## Available data
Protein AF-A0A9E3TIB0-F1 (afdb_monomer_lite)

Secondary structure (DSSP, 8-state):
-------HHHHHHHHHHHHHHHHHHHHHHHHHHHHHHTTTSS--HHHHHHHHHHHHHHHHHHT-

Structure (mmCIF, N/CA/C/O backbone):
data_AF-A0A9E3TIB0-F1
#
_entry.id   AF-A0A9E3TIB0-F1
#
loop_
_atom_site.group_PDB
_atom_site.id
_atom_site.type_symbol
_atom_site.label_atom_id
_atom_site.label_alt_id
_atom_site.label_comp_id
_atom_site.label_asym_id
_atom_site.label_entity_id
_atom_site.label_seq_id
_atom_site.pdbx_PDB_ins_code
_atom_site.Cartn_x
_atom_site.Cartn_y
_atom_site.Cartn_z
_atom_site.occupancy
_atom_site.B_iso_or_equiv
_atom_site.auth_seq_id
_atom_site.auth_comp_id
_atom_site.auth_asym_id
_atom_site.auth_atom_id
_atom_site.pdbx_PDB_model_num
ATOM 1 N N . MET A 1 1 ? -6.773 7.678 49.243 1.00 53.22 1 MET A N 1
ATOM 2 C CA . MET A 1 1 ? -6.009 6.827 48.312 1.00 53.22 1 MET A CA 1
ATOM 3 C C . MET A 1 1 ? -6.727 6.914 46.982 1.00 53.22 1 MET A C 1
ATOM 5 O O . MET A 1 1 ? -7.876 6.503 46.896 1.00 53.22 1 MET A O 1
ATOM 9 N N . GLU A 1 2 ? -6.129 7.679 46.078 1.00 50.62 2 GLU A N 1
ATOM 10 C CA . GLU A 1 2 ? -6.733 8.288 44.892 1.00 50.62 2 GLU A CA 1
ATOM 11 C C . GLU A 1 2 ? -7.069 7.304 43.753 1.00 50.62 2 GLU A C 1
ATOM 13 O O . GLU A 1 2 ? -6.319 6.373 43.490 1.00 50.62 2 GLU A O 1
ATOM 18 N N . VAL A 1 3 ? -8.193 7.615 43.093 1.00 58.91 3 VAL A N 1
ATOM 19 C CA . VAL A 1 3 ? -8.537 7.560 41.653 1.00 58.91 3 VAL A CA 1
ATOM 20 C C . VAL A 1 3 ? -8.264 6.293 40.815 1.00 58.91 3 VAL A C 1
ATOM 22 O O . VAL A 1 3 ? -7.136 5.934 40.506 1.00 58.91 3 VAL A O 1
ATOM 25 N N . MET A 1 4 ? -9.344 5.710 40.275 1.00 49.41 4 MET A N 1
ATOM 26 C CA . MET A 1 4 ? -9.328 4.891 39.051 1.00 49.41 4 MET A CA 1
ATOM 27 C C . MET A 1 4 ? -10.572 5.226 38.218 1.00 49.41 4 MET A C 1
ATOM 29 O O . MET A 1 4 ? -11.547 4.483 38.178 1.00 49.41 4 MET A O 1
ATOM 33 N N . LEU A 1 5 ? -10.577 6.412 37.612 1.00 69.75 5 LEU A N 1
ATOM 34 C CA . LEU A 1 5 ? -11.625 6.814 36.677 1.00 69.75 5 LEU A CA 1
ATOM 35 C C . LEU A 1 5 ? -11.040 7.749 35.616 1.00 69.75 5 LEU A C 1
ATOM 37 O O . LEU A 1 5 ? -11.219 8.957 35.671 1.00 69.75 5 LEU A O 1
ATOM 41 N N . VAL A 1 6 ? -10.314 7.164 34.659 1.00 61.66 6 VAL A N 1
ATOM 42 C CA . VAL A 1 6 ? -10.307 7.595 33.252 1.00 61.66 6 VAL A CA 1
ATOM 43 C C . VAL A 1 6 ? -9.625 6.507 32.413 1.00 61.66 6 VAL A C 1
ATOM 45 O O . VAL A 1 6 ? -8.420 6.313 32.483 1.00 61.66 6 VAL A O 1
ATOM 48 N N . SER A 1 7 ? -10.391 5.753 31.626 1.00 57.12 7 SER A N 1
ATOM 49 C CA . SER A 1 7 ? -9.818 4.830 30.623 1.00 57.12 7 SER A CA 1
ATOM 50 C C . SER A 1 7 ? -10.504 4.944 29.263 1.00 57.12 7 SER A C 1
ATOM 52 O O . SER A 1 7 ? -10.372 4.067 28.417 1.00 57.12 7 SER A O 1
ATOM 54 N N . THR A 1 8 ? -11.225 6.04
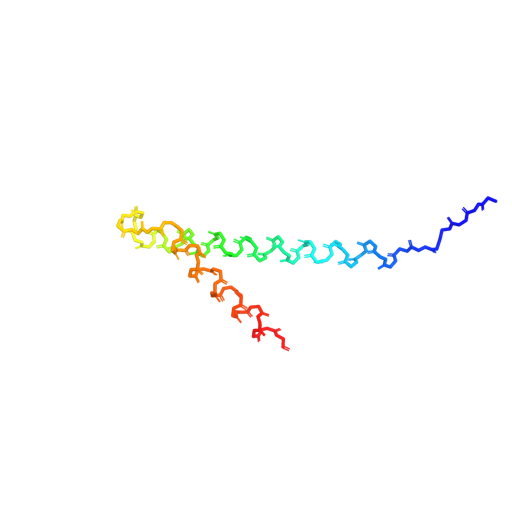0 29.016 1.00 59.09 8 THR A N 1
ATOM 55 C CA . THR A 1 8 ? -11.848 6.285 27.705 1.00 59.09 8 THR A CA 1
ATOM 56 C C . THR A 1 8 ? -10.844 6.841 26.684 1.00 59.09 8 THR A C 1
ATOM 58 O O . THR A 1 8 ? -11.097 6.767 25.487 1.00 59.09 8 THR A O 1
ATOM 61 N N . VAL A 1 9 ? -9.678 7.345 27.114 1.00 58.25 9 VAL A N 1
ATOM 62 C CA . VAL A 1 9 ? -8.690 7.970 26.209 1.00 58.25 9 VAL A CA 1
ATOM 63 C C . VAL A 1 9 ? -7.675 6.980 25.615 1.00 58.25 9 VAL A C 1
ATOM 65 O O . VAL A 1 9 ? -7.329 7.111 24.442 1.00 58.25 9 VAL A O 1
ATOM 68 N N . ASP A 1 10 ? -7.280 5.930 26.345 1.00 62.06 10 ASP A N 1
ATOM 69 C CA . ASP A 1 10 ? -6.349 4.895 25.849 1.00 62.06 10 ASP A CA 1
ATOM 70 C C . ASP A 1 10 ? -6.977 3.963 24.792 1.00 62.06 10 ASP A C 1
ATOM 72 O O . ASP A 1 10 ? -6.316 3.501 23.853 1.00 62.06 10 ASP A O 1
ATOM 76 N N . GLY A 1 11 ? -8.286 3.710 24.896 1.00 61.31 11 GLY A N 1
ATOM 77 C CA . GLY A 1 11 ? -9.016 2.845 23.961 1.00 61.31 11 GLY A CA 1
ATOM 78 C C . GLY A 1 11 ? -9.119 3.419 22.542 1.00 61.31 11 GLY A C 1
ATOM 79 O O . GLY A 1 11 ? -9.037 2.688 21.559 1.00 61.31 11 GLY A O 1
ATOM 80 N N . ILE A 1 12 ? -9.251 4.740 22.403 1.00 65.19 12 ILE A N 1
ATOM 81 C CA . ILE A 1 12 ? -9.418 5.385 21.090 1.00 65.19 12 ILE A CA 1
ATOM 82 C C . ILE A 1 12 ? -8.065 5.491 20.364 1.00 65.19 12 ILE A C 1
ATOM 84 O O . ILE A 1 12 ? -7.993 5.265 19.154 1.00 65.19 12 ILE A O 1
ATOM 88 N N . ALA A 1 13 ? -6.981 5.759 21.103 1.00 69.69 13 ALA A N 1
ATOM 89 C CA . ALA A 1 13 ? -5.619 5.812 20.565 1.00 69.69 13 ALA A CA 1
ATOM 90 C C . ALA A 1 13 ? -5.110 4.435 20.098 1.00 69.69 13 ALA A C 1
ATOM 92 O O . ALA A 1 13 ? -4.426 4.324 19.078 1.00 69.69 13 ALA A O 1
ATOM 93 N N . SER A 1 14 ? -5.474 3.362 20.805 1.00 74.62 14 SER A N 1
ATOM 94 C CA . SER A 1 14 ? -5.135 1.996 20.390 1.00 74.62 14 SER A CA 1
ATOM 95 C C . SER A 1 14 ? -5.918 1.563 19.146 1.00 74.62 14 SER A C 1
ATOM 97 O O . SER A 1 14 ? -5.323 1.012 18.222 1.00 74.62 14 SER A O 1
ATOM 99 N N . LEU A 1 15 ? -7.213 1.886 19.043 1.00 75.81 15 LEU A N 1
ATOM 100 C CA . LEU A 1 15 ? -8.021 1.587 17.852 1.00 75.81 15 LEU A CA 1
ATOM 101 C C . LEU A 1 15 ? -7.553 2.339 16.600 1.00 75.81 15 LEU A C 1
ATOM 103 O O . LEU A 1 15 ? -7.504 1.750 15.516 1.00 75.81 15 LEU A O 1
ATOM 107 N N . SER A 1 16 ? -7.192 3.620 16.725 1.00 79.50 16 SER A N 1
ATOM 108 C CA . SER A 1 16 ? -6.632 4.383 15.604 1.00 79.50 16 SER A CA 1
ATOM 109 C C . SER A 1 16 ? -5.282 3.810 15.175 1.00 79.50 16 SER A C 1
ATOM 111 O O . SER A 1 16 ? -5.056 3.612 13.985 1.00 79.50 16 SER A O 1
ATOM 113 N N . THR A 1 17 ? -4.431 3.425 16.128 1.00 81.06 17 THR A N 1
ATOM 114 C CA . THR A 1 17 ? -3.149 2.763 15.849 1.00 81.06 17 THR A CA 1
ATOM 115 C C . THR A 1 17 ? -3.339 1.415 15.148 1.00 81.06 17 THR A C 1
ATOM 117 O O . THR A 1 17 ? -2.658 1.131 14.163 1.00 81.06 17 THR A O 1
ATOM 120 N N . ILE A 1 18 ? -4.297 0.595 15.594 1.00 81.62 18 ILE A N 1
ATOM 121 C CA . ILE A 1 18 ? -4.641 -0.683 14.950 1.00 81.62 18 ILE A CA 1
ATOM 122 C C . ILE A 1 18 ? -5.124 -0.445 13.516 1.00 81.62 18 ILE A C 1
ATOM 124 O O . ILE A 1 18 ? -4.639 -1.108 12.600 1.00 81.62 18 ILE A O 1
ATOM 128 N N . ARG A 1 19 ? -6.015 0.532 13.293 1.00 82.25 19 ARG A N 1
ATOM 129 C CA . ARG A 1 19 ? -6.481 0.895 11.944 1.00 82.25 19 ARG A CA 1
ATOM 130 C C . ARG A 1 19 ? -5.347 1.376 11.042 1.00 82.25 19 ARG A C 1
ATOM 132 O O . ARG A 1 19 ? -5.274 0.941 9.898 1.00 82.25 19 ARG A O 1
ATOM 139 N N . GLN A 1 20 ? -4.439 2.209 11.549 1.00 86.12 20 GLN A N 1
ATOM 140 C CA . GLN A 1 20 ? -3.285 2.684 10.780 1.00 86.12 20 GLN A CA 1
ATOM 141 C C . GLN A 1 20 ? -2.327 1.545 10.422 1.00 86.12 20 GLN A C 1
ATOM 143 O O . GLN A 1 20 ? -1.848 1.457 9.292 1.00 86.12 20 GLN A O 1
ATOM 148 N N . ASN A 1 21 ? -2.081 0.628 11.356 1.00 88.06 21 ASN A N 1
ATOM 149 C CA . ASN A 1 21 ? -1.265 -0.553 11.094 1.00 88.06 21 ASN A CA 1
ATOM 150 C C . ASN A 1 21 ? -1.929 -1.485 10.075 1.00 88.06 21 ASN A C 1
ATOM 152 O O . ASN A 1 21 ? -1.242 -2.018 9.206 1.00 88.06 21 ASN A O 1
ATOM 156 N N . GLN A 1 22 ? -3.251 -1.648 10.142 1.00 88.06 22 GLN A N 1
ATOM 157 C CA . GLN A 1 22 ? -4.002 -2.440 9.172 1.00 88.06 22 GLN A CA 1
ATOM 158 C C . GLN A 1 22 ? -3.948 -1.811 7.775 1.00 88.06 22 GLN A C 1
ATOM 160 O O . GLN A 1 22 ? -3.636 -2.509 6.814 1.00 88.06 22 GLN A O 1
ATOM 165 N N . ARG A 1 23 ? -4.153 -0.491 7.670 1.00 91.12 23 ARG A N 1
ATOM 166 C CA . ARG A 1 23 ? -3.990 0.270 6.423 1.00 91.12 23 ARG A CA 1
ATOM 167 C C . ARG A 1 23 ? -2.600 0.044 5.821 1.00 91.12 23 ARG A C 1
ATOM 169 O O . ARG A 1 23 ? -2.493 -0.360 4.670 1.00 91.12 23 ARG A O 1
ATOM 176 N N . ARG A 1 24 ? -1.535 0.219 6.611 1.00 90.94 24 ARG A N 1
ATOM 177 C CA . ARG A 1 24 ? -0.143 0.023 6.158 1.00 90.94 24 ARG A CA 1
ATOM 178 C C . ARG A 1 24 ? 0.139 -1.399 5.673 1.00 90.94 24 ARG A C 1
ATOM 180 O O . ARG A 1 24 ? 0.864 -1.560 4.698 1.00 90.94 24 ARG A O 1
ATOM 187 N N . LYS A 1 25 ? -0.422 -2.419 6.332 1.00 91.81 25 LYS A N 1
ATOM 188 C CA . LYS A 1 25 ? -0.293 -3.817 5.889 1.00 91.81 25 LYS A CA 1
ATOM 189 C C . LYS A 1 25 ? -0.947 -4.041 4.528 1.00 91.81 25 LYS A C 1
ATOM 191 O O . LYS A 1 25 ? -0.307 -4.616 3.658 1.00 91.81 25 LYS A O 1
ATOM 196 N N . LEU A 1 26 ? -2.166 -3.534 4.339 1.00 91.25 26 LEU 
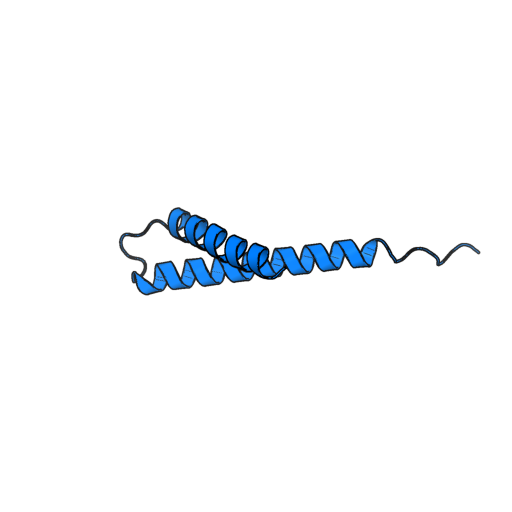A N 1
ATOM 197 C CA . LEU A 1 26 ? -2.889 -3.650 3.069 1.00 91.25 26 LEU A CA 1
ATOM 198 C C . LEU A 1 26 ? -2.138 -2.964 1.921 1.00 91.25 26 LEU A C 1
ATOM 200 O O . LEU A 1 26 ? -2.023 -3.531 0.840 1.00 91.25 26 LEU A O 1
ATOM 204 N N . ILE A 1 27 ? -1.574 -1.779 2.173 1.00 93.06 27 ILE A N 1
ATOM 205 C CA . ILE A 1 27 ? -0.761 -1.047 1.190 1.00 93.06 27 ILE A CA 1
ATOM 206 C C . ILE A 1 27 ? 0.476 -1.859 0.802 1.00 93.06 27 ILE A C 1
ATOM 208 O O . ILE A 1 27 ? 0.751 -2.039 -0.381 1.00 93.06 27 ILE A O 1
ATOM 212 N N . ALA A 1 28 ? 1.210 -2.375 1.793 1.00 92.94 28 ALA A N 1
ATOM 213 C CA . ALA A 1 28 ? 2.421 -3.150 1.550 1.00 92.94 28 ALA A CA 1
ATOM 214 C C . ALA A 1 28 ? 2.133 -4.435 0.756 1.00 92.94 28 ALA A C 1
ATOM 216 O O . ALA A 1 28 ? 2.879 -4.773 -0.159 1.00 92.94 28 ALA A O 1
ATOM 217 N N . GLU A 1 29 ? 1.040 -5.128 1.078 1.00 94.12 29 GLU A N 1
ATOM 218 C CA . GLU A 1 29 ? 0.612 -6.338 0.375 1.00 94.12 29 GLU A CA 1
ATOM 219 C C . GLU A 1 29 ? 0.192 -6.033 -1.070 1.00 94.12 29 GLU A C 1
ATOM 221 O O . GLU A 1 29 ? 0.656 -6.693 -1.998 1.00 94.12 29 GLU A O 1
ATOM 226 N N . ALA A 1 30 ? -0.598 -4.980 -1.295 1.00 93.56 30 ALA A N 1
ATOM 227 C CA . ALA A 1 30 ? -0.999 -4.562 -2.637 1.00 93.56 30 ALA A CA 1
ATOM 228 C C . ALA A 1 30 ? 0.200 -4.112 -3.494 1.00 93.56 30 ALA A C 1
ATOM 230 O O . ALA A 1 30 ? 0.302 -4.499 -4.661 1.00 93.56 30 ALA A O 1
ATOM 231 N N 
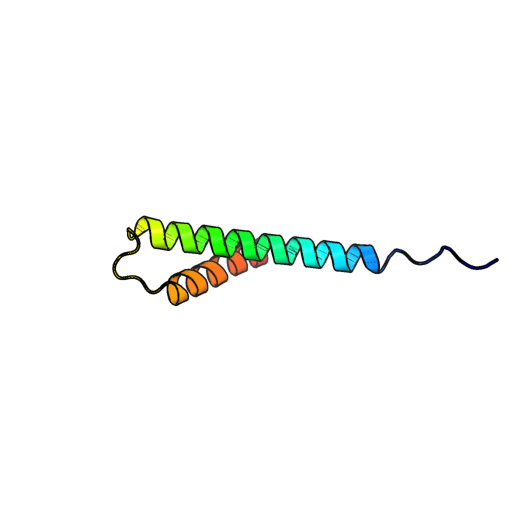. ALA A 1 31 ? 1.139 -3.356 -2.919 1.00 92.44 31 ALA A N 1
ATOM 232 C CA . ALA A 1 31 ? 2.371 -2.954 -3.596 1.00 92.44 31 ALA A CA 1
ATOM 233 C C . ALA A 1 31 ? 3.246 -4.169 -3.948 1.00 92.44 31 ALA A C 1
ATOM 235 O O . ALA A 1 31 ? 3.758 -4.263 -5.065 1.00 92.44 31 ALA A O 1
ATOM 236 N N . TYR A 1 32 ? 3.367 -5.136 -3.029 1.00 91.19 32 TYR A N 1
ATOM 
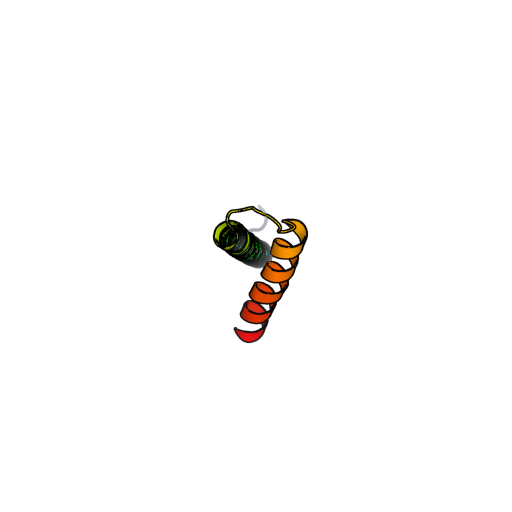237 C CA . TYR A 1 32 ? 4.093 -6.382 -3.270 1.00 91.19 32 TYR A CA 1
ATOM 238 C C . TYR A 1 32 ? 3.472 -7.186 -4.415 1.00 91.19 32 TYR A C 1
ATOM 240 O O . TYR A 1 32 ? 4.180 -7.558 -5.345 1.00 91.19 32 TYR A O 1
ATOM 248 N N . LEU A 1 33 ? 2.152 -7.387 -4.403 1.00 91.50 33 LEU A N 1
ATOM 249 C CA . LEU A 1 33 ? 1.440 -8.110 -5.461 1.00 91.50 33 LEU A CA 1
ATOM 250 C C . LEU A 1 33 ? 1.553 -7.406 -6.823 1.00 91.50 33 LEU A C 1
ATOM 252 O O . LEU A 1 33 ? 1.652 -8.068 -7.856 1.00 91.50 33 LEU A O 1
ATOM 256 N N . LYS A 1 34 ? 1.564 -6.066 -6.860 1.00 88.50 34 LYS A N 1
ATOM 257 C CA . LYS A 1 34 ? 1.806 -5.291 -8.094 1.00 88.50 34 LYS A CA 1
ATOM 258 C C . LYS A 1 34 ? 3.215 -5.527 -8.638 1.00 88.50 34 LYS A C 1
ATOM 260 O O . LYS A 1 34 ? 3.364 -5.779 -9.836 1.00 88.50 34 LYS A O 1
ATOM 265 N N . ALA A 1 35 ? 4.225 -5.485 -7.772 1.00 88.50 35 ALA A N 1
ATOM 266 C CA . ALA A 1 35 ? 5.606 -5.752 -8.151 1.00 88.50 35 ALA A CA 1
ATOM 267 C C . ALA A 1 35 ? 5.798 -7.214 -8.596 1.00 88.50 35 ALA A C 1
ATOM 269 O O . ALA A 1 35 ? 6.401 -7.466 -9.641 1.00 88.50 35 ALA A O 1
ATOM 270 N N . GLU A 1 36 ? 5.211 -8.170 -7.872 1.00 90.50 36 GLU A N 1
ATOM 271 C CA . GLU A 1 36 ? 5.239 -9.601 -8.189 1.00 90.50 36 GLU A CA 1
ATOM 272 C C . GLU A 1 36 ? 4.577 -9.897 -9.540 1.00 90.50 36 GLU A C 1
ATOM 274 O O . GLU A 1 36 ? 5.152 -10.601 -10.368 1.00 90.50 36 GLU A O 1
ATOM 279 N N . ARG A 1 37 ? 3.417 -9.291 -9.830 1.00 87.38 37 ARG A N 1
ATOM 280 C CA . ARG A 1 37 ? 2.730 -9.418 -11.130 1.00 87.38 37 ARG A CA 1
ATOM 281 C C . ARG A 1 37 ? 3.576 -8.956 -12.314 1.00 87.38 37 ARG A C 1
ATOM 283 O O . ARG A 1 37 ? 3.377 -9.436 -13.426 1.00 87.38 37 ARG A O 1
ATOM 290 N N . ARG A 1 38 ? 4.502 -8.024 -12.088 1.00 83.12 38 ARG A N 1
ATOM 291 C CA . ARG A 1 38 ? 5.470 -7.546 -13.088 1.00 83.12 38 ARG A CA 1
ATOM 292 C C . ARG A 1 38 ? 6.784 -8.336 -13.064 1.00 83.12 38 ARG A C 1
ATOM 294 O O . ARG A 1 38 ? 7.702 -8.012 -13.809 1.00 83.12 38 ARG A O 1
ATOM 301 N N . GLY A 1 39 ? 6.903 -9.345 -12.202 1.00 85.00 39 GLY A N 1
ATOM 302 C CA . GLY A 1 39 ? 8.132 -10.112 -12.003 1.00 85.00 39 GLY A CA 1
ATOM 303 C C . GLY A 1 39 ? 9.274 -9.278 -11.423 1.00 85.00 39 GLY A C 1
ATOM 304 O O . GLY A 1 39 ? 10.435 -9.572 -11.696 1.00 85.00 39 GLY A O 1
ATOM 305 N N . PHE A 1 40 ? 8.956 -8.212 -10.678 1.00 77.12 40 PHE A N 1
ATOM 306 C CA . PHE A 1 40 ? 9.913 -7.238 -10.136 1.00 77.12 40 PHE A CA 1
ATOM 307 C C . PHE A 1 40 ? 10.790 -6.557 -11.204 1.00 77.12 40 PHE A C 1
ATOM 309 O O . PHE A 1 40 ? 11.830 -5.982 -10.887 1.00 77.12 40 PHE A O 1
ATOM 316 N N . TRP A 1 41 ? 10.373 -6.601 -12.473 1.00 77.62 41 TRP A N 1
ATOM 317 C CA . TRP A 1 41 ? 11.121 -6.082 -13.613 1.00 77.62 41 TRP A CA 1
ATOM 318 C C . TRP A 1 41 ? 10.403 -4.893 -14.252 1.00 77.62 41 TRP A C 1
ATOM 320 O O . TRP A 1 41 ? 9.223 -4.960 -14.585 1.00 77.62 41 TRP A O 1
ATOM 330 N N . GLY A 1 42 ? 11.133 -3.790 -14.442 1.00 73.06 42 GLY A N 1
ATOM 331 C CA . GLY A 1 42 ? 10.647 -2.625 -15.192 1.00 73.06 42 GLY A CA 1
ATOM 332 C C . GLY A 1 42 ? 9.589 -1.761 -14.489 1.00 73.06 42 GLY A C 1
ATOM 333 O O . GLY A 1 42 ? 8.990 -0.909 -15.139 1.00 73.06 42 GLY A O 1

## Required work
Output the lines above between the one holding "ATOM 19 C CA" and the one holding "ATOM 26 C CA", inclusive, with nothing before or after them.

## Output below
ATOM 19 C CA . VAL A 1 3 ? -8.537 7.560 41.653 1.00 58.91 3 VAL A CA 1
ATOM 20 C C . VAL A 1 3 ? -8.264 6.293 40.815 1.00 58.91 3 VAL A C 1
ATOM 22 O O . VAL A 1 3 ? -7.136 5.934 40.506 1.00 58.91 3 VAL A O 1
ATOM 25 N N . MET A 1 4 ? -9.344 5.710 40.275 1.00 49.41 4 MET A N 1
ATOM 26 C CA . MET A 1 4 ? -9.328 4.891 39.051 1.00 49.41 4 MET A CA 1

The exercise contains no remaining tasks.